(Stored items from a collection)
------------------------------

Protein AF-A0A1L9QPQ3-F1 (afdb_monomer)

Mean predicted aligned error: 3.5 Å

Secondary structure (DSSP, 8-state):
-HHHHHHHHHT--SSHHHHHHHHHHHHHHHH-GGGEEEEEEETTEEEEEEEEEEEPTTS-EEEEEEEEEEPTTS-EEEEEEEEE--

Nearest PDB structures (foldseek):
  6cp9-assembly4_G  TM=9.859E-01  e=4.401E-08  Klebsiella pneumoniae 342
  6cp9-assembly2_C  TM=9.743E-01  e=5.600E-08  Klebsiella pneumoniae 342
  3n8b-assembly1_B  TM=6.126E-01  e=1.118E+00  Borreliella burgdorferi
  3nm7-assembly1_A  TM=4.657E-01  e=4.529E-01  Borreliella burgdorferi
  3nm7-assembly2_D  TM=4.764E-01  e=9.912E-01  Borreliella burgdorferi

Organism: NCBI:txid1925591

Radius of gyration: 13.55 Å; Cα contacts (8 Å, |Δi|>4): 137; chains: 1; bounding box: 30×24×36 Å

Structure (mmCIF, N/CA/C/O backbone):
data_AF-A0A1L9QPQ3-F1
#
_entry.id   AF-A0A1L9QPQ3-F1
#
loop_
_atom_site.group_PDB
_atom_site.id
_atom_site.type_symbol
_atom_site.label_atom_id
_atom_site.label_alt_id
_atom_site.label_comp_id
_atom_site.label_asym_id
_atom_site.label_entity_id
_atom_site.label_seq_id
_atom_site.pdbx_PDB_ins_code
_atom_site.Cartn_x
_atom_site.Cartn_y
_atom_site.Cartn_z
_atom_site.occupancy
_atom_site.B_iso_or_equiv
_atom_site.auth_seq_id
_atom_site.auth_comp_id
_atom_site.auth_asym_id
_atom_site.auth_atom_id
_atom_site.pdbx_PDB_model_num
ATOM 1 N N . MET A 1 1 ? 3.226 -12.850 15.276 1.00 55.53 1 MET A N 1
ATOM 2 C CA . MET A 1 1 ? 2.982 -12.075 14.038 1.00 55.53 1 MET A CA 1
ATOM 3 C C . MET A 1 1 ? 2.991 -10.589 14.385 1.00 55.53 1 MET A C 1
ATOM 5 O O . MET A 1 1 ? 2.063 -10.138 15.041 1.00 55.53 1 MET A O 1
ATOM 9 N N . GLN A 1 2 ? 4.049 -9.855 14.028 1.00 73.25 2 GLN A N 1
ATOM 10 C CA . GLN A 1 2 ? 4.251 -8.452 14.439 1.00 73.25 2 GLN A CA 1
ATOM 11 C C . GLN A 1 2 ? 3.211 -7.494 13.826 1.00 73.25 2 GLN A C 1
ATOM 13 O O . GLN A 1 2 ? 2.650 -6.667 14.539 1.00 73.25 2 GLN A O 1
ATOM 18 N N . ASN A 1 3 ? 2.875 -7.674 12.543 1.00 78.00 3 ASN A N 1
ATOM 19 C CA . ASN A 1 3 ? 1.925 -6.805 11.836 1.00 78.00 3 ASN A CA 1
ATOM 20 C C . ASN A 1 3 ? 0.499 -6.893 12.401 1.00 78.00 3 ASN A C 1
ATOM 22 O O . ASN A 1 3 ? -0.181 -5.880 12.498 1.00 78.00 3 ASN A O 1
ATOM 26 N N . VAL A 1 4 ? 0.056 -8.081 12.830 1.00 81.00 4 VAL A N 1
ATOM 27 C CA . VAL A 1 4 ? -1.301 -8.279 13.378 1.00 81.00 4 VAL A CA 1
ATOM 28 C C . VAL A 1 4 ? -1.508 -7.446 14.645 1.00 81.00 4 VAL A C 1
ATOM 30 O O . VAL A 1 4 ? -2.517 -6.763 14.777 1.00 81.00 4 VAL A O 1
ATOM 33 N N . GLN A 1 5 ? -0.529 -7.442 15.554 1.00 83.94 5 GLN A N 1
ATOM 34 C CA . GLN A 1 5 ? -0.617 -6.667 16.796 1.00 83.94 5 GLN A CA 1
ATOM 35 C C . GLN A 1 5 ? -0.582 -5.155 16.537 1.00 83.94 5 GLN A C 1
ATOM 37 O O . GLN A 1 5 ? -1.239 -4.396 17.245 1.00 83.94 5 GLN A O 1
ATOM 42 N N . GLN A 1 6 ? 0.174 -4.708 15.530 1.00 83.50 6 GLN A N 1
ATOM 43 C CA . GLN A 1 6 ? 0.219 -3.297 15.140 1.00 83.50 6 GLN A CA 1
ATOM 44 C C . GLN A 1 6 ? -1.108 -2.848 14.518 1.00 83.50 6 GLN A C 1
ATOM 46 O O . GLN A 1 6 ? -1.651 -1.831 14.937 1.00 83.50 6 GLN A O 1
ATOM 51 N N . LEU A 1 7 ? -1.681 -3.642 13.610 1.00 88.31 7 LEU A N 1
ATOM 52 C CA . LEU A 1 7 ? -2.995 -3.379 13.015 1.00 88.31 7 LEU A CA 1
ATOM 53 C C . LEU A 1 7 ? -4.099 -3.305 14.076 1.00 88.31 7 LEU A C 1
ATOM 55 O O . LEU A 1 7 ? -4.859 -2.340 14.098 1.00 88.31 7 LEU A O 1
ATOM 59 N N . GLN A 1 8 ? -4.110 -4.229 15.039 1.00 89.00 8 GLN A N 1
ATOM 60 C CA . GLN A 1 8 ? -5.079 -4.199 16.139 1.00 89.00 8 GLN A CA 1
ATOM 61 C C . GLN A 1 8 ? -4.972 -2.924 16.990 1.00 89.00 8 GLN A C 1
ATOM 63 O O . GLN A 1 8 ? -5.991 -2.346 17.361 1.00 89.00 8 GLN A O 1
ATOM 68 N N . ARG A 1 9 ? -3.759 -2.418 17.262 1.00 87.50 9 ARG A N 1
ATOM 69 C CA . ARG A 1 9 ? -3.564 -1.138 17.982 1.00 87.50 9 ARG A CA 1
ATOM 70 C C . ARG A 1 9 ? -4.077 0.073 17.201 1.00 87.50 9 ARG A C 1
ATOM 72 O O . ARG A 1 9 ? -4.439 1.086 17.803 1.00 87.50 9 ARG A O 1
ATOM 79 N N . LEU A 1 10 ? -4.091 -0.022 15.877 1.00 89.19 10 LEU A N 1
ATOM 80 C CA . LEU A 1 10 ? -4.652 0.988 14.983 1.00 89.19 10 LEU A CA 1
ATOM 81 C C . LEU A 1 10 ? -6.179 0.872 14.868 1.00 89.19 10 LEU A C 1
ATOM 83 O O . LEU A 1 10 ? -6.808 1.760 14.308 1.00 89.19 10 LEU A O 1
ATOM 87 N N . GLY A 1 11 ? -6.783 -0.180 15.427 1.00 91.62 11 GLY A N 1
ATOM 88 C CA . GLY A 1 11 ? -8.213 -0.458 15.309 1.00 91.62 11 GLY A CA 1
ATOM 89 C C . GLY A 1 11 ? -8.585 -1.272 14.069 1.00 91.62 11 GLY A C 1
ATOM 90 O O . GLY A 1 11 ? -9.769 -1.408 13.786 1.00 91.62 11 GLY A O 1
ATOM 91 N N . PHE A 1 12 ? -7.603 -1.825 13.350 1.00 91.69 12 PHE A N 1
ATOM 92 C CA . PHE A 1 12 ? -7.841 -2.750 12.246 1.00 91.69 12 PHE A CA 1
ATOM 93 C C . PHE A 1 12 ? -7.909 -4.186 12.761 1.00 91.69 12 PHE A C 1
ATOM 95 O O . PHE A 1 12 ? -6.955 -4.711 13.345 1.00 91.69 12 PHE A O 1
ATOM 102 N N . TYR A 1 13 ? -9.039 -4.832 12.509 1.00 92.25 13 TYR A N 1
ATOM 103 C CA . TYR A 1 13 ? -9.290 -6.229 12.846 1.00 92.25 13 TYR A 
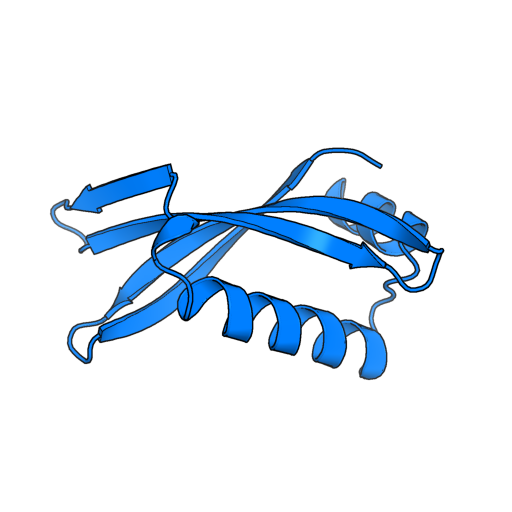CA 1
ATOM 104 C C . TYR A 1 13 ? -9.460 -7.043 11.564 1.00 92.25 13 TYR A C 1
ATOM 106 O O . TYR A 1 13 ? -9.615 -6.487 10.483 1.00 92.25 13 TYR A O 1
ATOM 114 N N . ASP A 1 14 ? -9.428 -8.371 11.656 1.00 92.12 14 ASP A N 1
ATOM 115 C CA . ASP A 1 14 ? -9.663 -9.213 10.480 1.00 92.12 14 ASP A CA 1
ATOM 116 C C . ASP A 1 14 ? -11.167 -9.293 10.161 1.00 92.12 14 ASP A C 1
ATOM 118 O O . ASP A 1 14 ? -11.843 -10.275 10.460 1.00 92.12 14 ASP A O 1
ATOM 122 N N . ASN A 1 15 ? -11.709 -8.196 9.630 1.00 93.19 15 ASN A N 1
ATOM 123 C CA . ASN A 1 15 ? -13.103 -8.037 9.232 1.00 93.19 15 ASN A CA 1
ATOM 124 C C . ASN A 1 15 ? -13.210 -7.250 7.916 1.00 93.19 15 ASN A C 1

------------------------------

• _INSTRUCTIONS TO FOLLOW_:
In the records, find every line that has the string "Borreliella" and copy it.

• _RESPONSE TO THE TASK_:
  3n8b-assembly1_B  TM=6.126E-01  e=1.118E+00  Borreliella burgdorferi
  3nm7-assembly1_A  TM=4.657E-01  e=4.529E-01  Borreliella burgdorferi
  3nm7-assembly2_D  TM=4.764E-01  e=9.912E-01  Borreliella burgdorferi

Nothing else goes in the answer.